Das uveitische Makulaödem (UME) ist eine Flüssigkeitsansammlung in der Makula infolge einer Uveitis. Die Uveitis ist für bis zu 15 % aller Erblindungsursachen in Industrieländern verantwortlich 2). Die häufigste Komplikation ist das UME, das bei etwa einem Drittel der Uveitis-Patienten zu einer Sehbehinderung führt 2).
Etwa 8,3 % der Patienten mit nichtinfektiöser Uveitis entwickeln ein UME 1). Ein zystoides Makulaödem (CMÖ) wird bei 10–70 % der Uveitis-Patienten beobachtet, mit Raten von 5,1 % bei anteriorer Uveitis und 40,7 % bei intermediärer Uveitis5). Sarkoidose, intermediäre Uveitis und Morbus Behçet sind besonders häufig mit UME assoziierte Formen.

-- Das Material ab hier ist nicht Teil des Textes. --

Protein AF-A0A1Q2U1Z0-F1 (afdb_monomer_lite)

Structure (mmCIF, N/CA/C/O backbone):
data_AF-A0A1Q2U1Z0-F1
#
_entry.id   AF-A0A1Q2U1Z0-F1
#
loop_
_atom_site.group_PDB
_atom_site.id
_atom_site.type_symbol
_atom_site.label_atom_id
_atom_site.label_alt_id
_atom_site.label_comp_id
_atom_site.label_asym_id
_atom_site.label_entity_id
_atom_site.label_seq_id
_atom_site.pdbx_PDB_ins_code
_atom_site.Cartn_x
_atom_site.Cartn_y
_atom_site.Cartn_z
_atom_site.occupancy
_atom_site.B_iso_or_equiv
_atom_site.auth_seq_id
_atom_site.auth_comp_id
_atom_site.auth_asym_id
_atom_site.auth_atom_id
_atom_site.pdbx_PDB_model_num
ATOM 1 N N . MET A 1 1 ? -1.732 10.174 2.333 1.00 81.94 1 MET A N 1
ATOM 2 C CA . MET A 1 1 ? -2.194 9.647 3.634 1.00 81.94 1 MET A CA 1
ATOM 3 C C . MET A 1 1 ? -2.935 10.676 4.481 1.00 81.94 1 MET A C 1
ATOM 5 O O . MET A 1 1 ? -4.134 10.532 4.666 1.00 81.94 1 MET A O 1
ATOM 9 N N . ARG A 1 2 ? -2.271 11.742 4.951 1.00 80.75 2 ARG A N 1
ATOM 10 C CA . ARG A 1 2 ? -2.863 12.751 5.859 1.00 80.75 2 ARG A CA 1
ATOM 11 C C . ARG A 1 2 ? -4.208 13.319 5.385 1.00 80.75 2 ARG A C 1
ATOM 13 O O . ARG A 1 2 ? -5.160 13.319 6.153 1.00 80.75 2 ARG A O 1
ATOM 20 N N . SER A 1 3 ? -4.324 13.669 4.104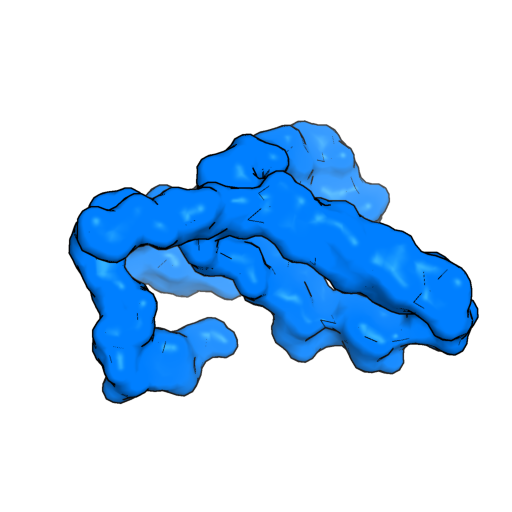 1.00 82.19 3 SER A N 1
ATOM 21 C CA . SER A 1 3 ? -5.568 14.212 3.541 1.00 82.19 3 SER A CA 1
ATOM 22 C C . SER A 1 3 ? -6.756 13.241 3.563 1.00 82.19 3 SER A C 1
ATOM 24 O O . SER A 1 3 ? -7.893 13.691 3.595 1.00 82.19 3 SER A O 1
ATOM 26 N N . LEU A 1 4 ? -6.530 11.919 3.588 1.00 82.25 4 LEU A N 1
ATOM 27 C CA . LEU A 1 4 ? -7.619 10.939 3.731 1.00 82.25 4 LEU A CA 1
ATOM 28 C C . LEU A 1 4 ? -8.232 10.989 5.138 1.00 82.25 4 LEU A C 1
ATOM 30 O O . LEU A 1 4 ? -9.446 10.868 5.287 1.00 82.25 4 LEU A O 1
ATOM 34 N N . PHE A 1 5 ? -7.397 11.202 6.158 1.00 84.44 5 PHE A N 1
ATOM 35 C CA . PHE A 1 5 ? -7.854 11.404 7.533 1.00 84.44 5 PHE A CA 1
ATOM 36 C C . PHE A 1 5 ? -8.540 12.758 7.701 1.00 84.44 5 PHE A C 1
ATOM 38 O O . PHE A 1 5 ? -9.596 12.824 8.316 1.00 84.44 5 PHE A O 1
ATOM 45 N N . GLU A 1 6 ? -7.986 13.824 7.118 1.00 86.38 6 GLU A N 1
ATOM 46 C CA . GLU A 1 6 ? -8.610 15.158 7.141 1.00 86.38 6 GLU A CA 1
ATOM 47 C C . GLU A 1 6 ? -9.986 15.165 6.460 1.00 86.38 6 GLU A C 1
ATOM 49 O O . GLU A 1 6 ? -10.884 15.888 6.885 1.00 86.38 6 GLU A O 1
ATOM 54 N N . ALA A 1 7 ? -10.172 14.327 5.438 1.00 87.38 7 ALA A N 1
ATOM 55 C CA . ALA A 1 7 ? -11.442 14.150 4.744 1.00 87.38 7 ALA A CA 1
ATOM 56 C C . ALA A 1 7 ? -12.417 13.179 5.445 1.00 87.38 7 ALA A C 1
ATOM 58 O O . ALA A 1 7 ? -13.495 12.935 4.909 1.00 87.38 7 ALA A O 1
ATOM 59 N N . ASN A 1 8 ? -12.066 12.621 6.613 1.00 85.88 8 ASN A N 1
ATOM 60 C CA . ASN A 1 8 ? -12.850 11.604 7.334 1.00 85.88 8 ASN A CA 1
ATOM 61 C C . ASN A 1 8 ? -13.227 10.379 6.476 1.00 85.88 8 ASN A C 1
ATOM 63 O O . ASN A 1 8 ? -14.311 9.819 6.617 1.00 85.88 8 ASN A O 1
ATOM 67 N N . LEU A 1 9 ? -12.330 9.954 5.582 1.00 86.62 9 LEU A N 1
ATOM 68 C CA . LEU A 1 9 ? -12.556 8.788 4.715 1.00 86.62 9 LEU A CA 1
ATOM 69 C C . LEU A 1 9 ? -12.151 7.459 5.367 1.00 86.62 9 LEU A C 1
ATOM 71 O O . LEU A 1 9 ? -12.440 6.399 4.825 1.00 86.62 9 LEU A O 1
ATOM 75 N N . PHE A 1 10 ? -11.490 7.514 6.523 1.00 89.25 10 PHE A N 1
ATOM 76 C CA . PHE A 1 10 ? -11.237 6.352 7.367 1.00 89.25 10 PHE A CA 1
ATOM 77 C C . PHE A 1 10 ? -12.369 6.217 8.387 1.00 89.25 10 PHE A C 1
ATOM 79 O O . PHE A 1 10 ? -12.492 7.045 9.290 1.00 89.25 10 PHE A O 1
ATOM 86 N N . THR A 1 11 ? -13.179 5.168 8.262 1.00 88.12 11 THR A N 1
ATOM 87 C CA . THR A 1 11 ? -14.195 4.806 9.260 1.00 88.12 11 THR A CA 1
ATOM 88 C C . THR A 1 11 ? -13.736 3.610 10.081 1.00 88.12 11 THR A C 1
ATOM 90 O O . THR A 1 11 ? -13.003 2.755 9.584 1.00 88.12 11 THR A O 1
ATOM 93 N N . GLU A 1 12 ? -14.181 3.528 11.335 1.00 86.75 12 GLU A N 1
ATOM 94 C CA . GLU A 1 12 ? -13.836 2.431 12.243 1.00 86.75 12 GLU A CA 1
ATOM 95 C C . GLU A 1 12 ? -14.061 1.052 11.596 1.00 86.75 12 GLU A C 1
ATOM 97 O O . GLU A 1 12 ? -15.026 0.838 10.861 1.00 86.75 12 GLU A O 1
ATOM 102 N N . GLY A 1 13 ? -13.132 0.124 11.836 1.00 87.00 13 GLY A N 1
ATOM 103 C CA . GLY A 1 13 ? -13.156 -1.221 11.254 1.00 87.00 13 GLY A CA 1
ATOM 104 C C . GLY A 1 13 ? -12.554 -1.335 9.849 1.00 87.00 13 GLY A C 1
ATOM 105 O O . GLY A 1 13 ? -12.315 -2.455 9.397 1.00 87.00 13 GLY A O 1
ATOM 106 N N . MET A 1 14 ? -12.244 -0.223 9.172 1.00 91.88 14 MET A N 1
ATOM 107 C CA . MET A 1 14 ? -11.494 -0.278 7.916 1.00 91.88 14 MET A CA 1
ATOM 108 C C . MET A 1 14 ? -10.062 -0.774 8.145 1.00 91.88 14 MET A C 1
ATOM 110 O O . MET A 1 14 ? -9.374 -0.384 9.090 1.00 91.88 14 MET A O 1
ATOM 114 N N . THR A 1 15 ? -9.604 -1.620 7.230 1.00 93.62 15 THR A N 1
ATOM 115 C CA . THR A 1 15 ? -8.234 -2.132 7.168 1.00 93.62 15 THR A CA 1
ATOM 116 C C . THR A 1 15 ? -7.477 -1.460 6.027 1.00 93.62 15 THR A C 1
ATOM 118 O O . THR A 1 15 ? -8.070 -1.044 5.026 1.00 93.62 15 THR A O 1
ATOM 121 N N . PHE A 1 16 ? -6.162 -1.342 6.178 1.00 93.88 16 PHE A N 1
ATOM 122 C CA . PHE A 1 16 ? -5.309 -0.539 5.311 1.00 93.88 16 PHE A CA 1
ATOM 123 C C . PHE A 1 16 ? -4.085 -1.328 4.819 1.00 93.88 16 PHE A C 1
ATOM 125 O O . PHE A 1 16 ? -3.419 -1.981 5.619 1.00 93.88 16 PHE A O 1
ATOM 132 N N . CYS A 1 17 ? -3.765 -1.247 3.522 1.00 94.62 17 CYS A N 1
ATOM 133 C CA . CYS A 1 17 ? -2.498 -1.720 2.945 1.00 94.62 17 CYS A CA 1
ATOM 134 C C . CYS A 1 17 ? -1.761 -0.557 2.266 1.00 94.62 17 CYS A C 1
ATOM 136 O O . CYS A 1 17 ? -2.335 0.120 1.412 1.00 94.62 17 CYS A O 1
ATOM 138 N N . ASP A 1 18 ? -0.487 -0.353 2.602 1.00 94.31 18 ASP A N 1
ATOM 139 C CA . ASP A 1 18 ? 0.407 0.528 1.842 1.00 94.31 18 ASP A CA 1
ATOM 140 C C . ASP A 1 18 ? 1.237 -0.300 0.851 1.00 94.31 18 ASP A C 1
ATOM 142 O O . ASP A 1 18 ? 2.070 -1.119 1.249 1.00 94.31 18 ASP A O 1
ATOM 146 N N . TYR A 1 19 ? 0.968 -0.136 -0.446 1.00 93.94 19 TYR A N 1
ATOM 147 C CA . TYR A 1 19 ? 1.630 -0.887 -1.509 1.00 93.94 19 TYR A CA 1
ATOM 148 C C . TYR A 1 19 ? 2.869 -0.118 -1.974 1.00 93.94 19 TYR A C 1
ATOM 150 O O . TYR A 1 19 ? 2.758 0.965 -2.551 1.00 93.94 19 TYR A O 1
ATOM 158 N N . GLY A 1 20 ? 4.044 -0.704 -1.749 1.00 93.19 20 GLY A N 1
ATOM 159 C CA . GLY A 1 20 ? 5.340 -0.030 -1.830 1.00 93.19 20 GLY A CA 1
ATOM 160 C C . GLY A 1 20 ? 5.642 0.782 -0.571 1.00 93.19 20 GLY A C 1
ATOM 161 O O . GLY A 1 20 ? 6.034 1.942 -0.677 1.00 93.19 20 GLY A O 1
ATOM 162 N N . CYS A 1 21 ? 5.423 0.196 0.611 1.00 93.69 21 CYS A N 1
ATOM 163 C CA . CYS A 1 21 ? 5.502 0.898 1.896 1.00 93.69 21 CYS A CA 1
ATOM 164 C C . CYS A 1 21 ? 6.910 1.367 2.292 1.00 93.69 21 CYS A C 1
ATOM 166 O O . CYS A 1 21 ? 7.064 2.083 3.287 1.00 93.69 21 CYS A O 1
ATOM 168 N N . GLY A 1 22 ? 7.954 0.949 1.568 1.00 93.06 22 GLY A N 1
ATOM 169 C CA . GLY A 1 22 ? 9.334 1.238 1.929 1.00 93.06 22 GLY A CA 1
ATOM 170 C C . GLY A 1 22 ? 9.634 0.824 3.373 1.00 93.06 22 GLY A C 1
ATOM 171 O O . GLY A 1 22 ? 9.376 -0.305 3.782 1.00 93.06 22 GLY A O 1
ATOM 172 N N . TYR A 1 23 ? 10.108 1.776 4.177 1.00 93.38 23 TYR A N 1
ATOM 173 C CA . TYR A 1 23 ? 10.396 1.583 5.604 1.00 93.38 23 TYR A CA 1
ATOM 174 C C . TYR A 1 23 ? 9.156 1.608 6.528 1.00 93.38 23 TYR A C 1
ATOM 176 O O . TYR A 1 23 ? 9.300 1.490 7.748 1.00 93.38 23 TYR A O 1
ATOM 184 N N . GLY A 1 24 ? 7.945 1.777 5.985 1.00 93.25 24 GLY A N 1
ATOM 185 C CA . GLY A 1 24 ? 6.685 1.642 6.724 1.00 93.25 24 GLY A CA 1
ATOM 186 C C . GLY A 1 24 ? 6.267 2.861 7.555 1.00 93.25 24 GLY A C 1
ATOM 187 O O . GLY A 1 24 ? 5.591 2.701 8.572 1.00 93.25 24 GLY A O 1
ATOM 188 N N . GLU A 1 25 ? 6.656 4.080 7.170 1.00 93.75 25 GLU A N 1
ATOM 189 C CA . GLU A 1 25 ? 6.263 5.302 7.897 1.00 93.75 25 GLU A CA 1
ATOM 190 C C . GLU A 1 25 ? 4.744 5.534 7.881 1.00 93.75 25 GLU A C 1
ATOM 192 O O . GLU A 1 25 ? 4.150 5.793 8.931 1.00 93.75 25 GLU A O 1
ATOM 197 N N . ASP A 1 26 ? 4.098 5.369 6.722 1.00 93.12 26 ASP A N 1
ATOM 198 C CA . ASP A 1 26 ? 2.641 5.502 6.594 1.00 93.12 26 ASP A CA 1
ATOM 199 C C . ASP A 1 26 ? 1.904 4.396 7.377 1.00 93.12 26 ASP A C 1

Ein zystoides Makulaödem ist ein Zustand, bei dem sich Gewebsflüssigkeit in den Zwischenräumen der Netzhaut-Nervenzellen der Makula ansammelt, was zu einem zystoiden Ödem der Makula führt. Bei der Uveitis entsteht das zystoide Makulaödem durch eine Störung der Blut-Retina-Schranke (BRB), mit charakteristischen zystoiden Veränderungen in der äußeren plexiformen Schicht und der inneren Körnerschicht. Die Septen der Zysten werden von Müller-Zellen und Axonfasern gebildet. Ein postoperatives zystoides Makulaödem nach Katarakt- oder Vitrektomie wird als Irvine-Gass-Syndrom bezeichnet und vom uveitischen Makulaödem unterschieden 7).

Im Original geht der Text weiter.